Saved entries
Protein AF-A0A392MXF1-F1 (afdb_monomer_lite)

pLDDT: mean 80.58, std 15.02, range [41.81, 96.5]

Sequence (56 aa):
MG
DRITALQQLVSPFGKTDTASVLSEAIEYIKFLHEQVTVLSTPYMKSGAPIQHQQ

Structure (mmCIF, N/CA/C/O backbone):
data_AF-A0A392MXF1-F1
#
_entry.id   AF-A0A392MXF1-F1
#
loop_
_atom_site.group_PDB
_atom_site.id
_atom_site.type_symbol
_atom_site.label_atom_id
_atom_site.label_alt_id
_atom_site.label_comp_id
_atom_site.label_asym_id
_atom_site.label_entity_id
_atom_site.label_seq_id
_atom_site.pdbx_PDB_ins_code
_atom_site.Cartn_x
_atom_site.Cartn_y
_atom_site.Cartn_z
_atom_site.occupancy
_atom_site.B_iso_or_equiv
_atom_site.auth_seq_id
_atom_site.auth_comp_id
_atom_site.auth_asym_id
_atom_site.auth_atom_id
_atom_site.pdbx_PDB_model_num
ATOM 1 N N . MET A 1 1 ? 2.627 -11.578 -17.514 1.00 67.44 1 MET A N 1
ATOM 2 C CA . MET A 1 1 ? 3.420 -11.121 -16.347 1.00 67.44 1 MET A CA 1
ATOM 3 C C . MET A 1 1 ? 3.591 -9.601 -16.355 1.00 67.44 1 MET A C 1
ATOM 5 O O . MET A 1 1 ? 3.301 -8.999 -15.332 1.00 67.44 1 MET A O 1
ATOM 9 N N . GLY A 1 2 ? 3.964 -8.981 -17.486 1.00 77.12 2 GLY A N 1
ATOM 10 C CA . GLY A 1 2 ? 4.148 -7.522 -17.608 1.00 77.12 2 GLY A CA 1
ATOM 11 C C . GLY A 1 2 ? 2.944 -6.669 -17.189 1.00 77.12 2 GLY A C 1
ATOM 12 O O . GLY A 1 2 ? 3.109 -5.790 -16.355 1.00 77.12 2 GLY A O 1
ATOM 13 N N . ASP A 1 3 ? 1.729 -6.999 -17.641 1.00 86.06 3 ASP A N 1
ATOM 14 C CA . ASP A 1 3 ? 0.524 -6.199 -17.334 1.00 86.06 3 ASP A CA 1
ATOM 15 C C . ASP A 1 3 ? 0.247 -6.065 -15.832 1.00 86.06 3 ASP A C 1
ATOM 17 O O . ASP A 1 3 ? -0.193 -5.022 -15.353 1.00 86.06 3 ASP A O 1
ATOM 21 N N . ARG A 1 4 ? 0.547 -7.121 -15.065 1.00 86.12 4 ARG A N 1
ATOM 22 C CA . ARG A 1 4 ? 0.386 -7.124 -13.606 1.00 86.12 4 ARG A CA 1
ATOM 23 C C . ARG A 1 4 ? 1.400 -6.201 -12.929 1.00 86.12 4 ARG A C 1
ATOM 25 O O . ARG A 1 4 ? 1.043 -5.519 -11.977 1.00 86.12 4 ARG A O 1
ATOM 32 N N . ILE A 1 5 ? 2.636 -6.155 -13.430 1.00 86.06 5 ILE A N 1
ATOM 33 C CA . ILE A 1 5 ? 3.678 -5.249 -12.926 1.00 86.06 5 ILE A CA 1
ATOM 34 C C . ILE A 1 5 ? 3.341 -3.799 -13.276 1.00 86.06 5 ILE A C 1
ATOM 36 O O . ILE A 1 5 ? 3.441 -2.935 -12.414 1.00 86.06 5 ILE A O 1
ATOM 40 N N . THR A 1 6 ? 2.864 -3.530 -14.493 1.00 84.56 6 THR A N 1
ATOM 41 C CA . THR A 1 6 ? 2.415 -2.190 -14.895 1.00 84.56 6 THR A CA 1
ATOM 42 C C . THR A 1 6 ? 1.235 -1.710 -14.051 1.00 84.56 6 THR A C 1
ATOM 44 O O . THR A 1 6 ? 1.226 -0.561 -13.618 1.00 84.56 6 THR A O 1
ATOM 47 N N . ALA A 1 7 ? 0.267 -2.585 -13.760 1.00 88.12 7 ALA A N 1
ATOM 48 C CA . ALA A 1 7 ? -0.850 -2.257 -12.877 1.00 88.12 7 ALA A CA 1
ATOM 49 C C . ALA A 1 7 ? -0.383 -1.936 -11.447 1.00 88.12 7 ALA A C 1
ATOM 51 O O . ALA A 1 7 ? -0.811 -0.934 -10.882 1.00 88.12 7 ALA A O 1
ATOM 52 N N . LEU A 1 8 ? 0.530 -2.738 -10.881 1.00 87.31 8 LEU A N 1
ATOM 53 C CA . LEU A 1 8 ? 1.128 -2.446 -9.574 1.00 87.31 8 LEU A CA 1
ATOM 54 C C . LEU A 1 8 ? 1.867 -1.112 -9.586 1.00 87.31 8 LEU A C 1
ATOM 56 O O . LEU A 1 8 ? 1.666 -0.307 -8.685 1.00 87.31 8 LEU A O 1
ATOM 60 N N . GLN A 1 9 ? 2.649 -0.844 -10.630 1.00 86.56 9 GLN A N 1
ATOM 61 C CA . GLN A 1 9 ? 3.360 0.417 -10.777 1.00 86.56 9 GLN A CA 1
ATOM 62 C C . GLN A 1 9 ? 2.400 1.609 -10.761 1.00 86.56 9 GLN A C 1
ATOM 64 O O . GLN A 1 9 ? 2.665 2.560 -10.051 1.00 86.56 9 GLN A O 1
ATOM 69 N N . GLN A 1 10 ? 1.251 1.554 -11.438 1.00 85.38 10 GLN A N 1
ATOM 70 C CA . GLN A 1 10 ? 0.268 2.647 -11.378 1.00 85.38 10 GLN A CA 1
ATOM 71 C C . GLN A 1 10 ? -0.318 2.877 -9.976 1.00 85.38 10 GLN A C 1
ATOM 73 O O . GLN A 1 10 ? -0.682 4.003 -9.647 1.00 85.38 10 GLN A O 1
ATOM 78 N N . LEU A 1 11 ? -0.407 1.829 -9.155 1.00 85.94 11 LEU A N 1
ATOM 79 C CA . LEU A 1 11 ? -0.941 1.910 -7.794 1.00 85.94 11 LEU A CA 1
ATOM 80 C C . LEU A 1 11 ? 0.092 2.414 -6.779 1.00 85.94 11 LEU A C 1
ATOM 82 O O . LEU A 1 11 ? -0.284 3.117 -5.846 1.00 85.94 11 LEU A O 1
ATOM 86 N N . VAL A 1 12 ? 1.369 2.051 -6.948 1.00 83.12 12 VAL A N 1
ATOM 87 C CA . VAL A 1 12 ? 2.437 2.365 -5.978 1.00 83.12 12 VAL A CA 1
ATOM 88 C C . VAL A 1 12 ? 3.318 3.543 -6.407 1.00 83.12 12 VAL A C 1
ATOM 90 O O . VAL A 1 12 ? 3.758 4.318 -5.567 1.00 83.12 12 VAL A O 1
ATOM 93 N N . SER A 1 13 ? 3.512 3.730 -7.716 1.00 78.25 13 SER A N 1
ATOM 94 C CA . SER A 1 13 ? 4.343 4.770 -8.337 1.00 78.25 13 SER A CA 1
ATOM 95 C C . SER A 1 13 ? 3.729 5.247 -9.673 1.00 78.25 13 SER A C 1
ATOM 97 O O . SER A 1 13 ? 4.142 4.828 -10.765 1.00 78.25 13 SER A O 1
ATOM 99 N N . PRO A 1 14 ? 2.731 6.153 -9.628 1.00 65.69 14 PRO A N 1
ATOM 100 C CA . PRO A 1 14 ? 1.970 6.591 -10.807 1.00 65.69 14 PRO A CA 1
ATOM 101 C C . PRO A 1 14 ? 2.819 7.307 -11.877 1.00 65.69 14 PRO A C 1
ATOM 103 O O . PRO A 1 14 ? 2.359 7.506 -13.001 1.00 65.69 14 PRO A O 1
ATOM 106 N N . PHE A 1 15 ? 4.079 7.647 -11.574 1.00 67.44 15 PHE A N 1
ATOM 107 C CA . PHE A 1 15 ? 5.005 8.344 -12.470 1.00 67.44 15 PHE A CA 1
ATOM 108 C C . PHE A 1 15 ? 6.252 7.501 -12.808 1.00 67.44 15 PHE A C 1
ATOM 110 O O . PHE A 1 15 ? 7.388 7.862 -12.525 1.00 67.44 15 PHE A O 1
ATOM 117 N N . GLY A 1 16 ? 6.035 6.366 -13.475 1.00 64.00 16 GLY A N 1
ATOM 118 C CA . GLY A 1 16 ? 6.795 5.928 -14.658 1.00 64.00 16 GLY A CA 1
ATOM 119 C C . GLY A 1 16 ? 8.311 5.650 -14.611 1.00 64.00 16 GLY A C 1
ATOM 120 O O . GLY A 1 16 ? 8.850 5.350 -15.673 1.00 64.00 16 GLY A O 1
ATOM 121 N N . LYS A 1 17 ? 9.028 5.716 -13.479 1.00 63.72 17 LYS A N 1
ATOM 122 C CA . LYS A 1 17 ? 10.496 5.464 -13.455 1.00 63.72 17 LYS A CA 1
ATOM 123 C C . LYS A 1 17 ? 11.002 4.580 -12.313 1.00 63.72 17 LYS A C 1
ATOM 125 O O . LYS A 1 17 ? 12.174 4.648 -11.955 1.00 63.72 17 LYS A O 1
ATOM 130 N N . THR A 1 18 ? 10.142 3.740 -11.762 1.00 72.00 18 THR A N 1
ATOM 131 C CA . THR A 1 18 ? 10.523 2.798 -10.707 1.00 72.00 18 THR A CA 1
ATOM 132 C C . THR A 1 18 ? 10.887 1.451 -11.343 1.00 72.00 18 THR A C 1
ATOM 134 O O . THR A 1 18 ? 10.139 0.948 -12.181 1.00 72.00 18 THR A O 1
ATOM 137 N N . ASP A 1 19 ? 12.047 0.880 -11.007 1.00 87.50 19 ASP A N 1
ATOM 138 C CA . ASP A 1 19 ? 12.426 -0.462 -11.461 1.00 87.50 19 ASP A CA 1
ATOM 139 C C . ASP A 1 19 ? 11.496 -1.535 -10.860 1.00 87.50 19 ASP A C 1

* * *

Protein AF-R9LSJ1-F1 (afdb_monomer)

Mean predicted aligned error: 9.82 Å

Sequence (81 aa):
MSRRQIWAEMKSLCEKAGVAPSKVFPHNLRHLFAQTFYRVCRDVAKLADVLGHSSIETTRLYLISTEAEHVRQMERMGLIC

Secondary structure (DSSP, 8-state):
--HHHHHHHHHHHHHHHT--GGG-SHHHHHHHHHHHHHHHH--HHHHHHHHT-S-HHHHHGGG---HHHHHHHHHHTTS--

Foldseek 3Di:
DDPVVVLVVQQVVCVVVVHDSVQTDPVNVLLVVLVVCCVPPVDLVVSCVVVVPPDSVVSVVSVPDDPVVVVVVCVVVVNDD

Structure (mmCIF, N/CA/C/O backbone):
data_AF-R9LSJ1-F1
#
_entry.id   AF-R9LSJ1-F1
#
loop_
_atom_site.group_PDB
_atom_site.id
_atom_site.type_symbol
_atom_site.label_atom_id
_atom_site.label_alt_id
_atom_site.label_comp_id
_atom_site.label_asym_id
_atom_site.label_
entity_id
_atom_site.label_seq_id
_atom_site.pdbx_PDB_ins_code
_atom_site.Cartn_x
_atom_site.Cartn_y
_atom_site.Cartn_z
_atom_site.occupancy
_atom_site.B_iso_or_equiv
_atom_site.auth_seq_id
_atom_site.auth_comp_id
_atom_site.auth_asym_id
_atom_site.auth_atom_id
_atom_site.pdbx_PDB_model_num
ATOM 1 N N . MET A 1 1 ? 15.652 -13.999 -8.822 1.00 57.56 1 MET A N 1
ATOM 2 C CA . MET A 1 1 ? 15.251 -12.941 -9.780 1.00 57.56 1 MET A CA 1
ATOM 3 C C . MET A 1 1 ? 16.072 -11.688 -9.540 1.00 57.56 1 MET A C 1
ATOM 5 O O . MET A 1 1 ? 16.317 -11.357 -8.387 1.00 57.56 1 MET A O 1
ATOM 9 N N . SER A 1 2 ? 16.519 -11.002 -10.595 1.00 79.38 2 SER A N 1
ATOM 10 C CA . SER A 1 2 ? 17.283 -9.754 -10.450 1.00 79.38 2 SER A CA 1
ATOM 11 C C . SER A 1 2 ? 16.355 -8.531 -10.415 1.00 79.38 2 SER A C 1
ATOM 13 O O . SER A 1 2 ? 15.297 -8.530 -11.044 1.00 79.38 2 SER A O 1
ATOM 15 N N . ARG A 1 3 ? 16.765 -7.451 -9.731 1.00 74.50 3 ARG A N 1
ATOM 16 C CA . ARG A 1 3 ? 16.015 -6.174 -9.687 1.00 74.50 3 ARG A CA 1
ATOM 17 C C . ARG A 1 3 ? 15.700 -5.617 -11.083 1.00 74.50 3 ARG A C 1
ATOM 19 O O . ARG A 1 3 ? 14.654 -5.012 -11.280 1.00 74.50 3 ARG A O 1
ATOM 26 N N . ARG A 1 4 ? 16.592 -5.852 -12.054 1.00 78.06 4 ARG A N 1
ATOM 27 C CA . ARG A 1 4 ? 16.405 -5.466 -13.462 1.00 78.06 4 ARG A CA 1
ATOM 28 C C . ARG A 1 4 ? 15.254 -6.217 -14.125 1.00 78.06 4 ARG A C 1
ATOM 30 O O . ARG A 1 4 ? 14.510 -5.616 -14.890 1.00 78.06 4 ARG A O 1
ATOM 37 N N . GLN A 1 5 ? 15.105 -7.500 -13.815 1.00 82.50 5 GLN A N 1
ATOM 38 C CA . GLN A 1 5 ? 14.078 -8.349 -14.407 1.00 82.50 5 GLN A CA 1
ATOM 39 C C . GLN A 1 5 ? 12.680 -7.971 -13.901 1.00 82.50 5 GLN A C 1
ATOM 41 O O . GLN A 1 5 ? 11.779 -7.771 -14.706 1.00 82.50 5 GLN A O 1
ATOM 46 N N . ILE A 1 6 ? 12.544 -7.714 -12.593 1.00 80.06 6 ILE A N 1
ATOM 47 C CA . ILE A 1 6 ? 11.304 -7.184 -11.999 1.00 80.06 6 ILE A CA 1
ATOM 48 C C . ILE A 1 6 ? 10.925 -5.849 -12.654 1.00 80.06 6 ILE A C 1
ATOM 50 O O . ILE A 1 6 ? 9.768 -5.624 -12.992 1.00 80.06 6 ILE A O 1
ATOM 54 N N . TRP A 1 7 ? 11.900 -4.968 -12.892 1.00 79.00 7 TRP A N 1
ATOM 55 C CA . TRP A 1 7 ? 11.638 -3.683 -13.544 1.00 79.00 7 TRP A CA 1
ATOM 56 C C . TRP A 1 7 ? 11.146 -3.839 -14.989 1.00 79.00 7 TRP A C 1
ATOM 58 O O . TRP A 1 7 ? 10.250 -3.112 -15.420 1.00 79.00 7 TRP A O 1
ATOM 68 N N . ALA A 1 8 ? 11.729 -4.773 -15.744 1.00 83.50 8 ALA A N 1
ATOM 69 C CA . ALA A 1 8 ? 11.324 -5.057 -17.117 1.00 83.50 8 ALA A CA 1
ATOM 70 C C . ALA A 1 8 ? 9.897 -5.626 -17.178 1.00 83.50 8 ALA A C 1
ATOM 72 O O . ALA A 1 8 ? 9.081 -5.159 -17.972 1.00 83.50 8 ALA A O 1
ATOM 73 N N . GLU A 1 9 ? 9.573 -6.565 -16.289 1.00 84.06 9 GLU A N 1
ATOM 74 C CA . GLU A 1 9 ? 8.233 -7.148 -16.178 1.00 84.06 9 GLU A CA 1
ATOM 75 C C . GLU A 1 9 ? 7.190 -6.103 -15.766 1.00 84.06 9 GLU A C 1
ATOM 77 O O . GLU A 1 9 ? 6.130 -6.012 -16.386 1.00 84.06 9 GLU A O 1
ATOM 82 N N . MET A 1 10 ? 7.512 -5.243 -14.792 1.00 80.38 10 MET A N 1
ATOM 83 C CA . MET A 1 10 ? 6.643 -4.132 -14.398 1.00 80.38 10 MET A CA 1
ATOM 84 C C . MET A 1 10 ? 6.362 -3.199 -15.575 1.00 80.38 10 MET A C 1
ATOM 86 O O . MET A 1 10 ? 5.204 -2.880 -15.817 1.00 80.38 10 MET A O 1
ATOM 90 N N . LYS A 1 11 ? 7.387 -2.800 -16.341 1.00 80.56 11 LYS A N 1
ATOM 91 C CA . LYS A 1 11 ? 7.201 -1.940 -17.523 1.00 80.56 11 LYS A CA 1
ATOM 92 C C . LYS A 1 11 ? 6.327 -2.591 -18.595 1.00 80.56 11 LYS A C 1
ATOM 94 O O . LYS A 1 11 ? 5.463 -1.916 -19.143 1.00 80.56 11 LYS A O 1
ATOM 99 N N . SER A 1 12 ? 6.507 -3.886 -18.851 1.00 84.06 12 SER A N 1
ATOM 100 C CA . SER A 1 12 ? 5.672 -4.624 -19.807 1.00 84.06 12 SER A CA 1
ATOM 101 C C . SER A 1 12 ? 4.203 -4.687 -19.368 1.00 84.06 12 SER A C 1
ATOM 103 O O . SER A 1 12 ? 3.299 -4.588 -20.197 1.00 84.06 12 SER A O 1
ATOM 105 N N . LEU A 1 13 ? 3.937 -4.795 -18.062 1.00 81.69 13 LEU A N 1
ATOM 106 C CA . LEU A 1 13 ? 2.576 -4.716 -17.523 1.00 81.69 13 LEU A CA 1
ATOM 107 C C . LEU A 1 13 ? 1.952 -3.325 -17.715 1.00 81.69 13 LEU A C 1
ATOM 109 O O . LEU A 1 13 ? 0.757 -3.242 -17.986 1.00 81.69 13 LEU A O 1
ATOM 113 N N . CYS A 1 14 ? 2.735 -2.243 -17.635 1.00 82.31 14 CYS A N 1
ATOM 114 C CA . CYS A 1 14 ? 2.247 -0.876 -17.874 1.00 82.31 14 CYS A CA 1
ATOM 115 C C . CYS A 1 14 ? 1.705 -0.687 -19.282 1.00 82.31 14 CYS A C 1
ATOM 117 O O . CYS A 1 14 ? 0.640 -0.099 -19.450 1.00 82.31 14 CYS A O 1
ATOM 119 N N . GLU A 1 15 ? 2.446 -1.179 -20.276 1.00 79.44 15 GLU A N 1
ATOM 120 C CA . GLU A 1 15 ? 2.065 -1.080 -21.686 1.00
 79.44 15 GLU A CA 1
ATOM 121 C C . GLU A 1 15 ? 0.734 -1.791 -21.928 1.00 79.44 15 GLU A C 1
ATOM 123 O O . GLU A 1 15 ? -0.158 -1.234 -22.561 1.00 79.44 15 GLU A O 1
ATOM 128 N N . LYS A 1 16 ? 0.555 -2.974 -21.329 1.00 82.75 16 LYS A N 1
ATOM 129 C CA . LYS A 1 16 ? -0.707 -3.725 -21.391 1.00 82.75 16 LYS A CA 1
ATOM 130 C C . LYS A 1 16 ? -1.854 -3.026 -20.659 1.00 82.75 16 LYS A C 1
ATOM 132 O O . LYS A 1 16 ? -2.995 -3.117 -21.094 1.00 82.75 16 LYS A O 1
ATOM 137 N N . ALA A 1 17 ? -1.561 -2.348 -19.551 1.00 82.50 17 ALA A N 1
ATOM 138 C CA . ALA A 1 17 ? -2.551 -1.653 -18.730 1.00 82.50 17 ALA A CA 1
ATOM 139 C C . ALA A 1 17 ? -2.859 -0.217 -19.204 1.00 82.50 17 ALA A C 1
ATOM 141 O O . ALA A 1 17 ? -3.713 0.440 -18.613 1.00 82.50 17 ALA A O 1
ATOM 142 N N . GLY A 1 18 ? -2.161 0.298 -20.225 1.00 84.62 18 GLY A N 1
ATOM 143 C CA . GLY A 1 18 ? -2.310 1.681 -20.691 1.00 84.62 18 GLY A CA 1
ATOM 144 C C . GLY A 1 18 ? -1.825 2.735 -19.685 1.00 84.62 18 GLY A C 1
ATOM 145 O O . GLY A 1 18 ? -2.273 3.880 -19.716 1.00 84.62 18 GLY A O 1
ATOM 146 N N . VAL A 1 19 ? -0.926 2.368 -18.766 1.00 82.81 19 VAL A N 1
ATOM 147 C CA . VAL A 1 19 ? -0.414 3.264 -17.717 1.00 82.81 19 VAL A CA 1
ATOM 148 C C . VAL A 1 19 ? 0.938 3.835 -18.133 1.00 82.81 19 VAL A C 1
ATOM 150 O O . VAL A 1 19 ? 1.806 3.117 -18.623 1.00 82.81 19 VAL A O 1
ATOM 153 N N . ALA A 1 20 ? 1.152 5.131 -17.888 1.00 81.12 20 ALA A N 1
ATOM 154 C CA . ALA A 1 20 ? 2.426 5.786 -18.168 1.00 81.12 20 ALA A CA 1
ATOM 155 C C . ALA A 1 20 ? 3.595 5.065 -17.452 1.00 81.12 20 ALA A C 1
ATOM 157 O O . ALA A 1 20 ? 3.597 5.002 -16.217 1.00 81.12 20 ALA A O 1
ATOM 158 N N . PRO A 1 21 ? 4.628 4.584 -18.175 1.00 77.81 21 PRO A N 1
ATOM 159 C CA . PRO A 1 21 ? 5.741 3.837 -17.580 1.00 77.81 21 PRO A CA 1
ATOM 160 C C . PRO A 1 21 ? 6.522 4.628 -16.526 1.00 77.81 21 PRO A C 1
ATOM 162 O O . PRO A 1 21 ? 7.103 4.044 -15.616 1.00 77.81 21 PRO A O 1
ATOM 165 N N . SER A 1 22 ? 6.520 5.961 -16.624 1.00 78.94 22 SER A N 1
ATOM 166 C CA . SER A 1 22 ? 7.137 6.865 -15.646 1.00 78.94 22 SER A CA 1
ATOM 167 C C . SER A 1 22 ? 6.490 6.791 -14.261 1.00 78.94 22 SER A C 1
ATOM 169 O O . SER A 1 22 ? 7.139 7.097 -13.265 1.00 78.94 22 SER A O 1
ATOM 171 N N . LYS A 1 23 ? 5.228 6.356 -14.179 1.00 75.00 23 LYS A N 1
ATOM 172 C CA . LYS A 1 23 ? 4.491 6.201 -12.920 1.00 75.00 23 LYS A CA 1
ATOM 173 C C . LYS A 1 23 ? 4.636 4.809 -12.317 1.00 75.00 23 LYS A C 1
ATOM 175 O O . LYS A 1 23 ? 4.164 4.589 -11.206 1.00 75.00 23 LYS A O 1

:: Task brief ::
Beginning at the line with "ATOM 69 N N" and ending at the line with "ATOM 86 N N", reproduce each line of the data above exactly, and add no other lines.

:: Exercise response ::
ATOM 69 N N . GLN A 1 10 ? 1.251 1.554 -11.438 1.00 85.38 10 GLN A N 1
ATOM 70 C CA . GLN A 1 10 ? 0.268 2.647 -11.378 1.00 85.38 10 GLN A CA 1
ATOM 71 C C . GLN A 1 10 ? -0.318 2.877 -9.976 1.00 85.38 10 GLN A C 1
ATOM 73 O O . GLN A 1 10 ? -0.682 4.003 -9.647 1.00 85.38 10 GLN A O 1
ATOM 78 N N . LEU A 1 11 ? -0.407 1.829 -9.155 1.00 85.94 11 LEU A N 1
ATOM 79 C CA . LEU A 1 11 ? -0.941 1.910 -7.794 1.00 85.94 11 LEU A CA 1
ATOM 80 C C . LEU A 1 11 ? 0.092 2.414 -6.779 1.00 85.94 11 LEU A C 1
ATOM 82 O O . LEU A 1 11 ? -0.284 3.117 -5.846 1.00 85.94 11 LEU A O 1
ATOM 86 N N . VAL A 1 12 ? 1.369 2.051 -6.948 1.00 83.12 12 VAL A N 1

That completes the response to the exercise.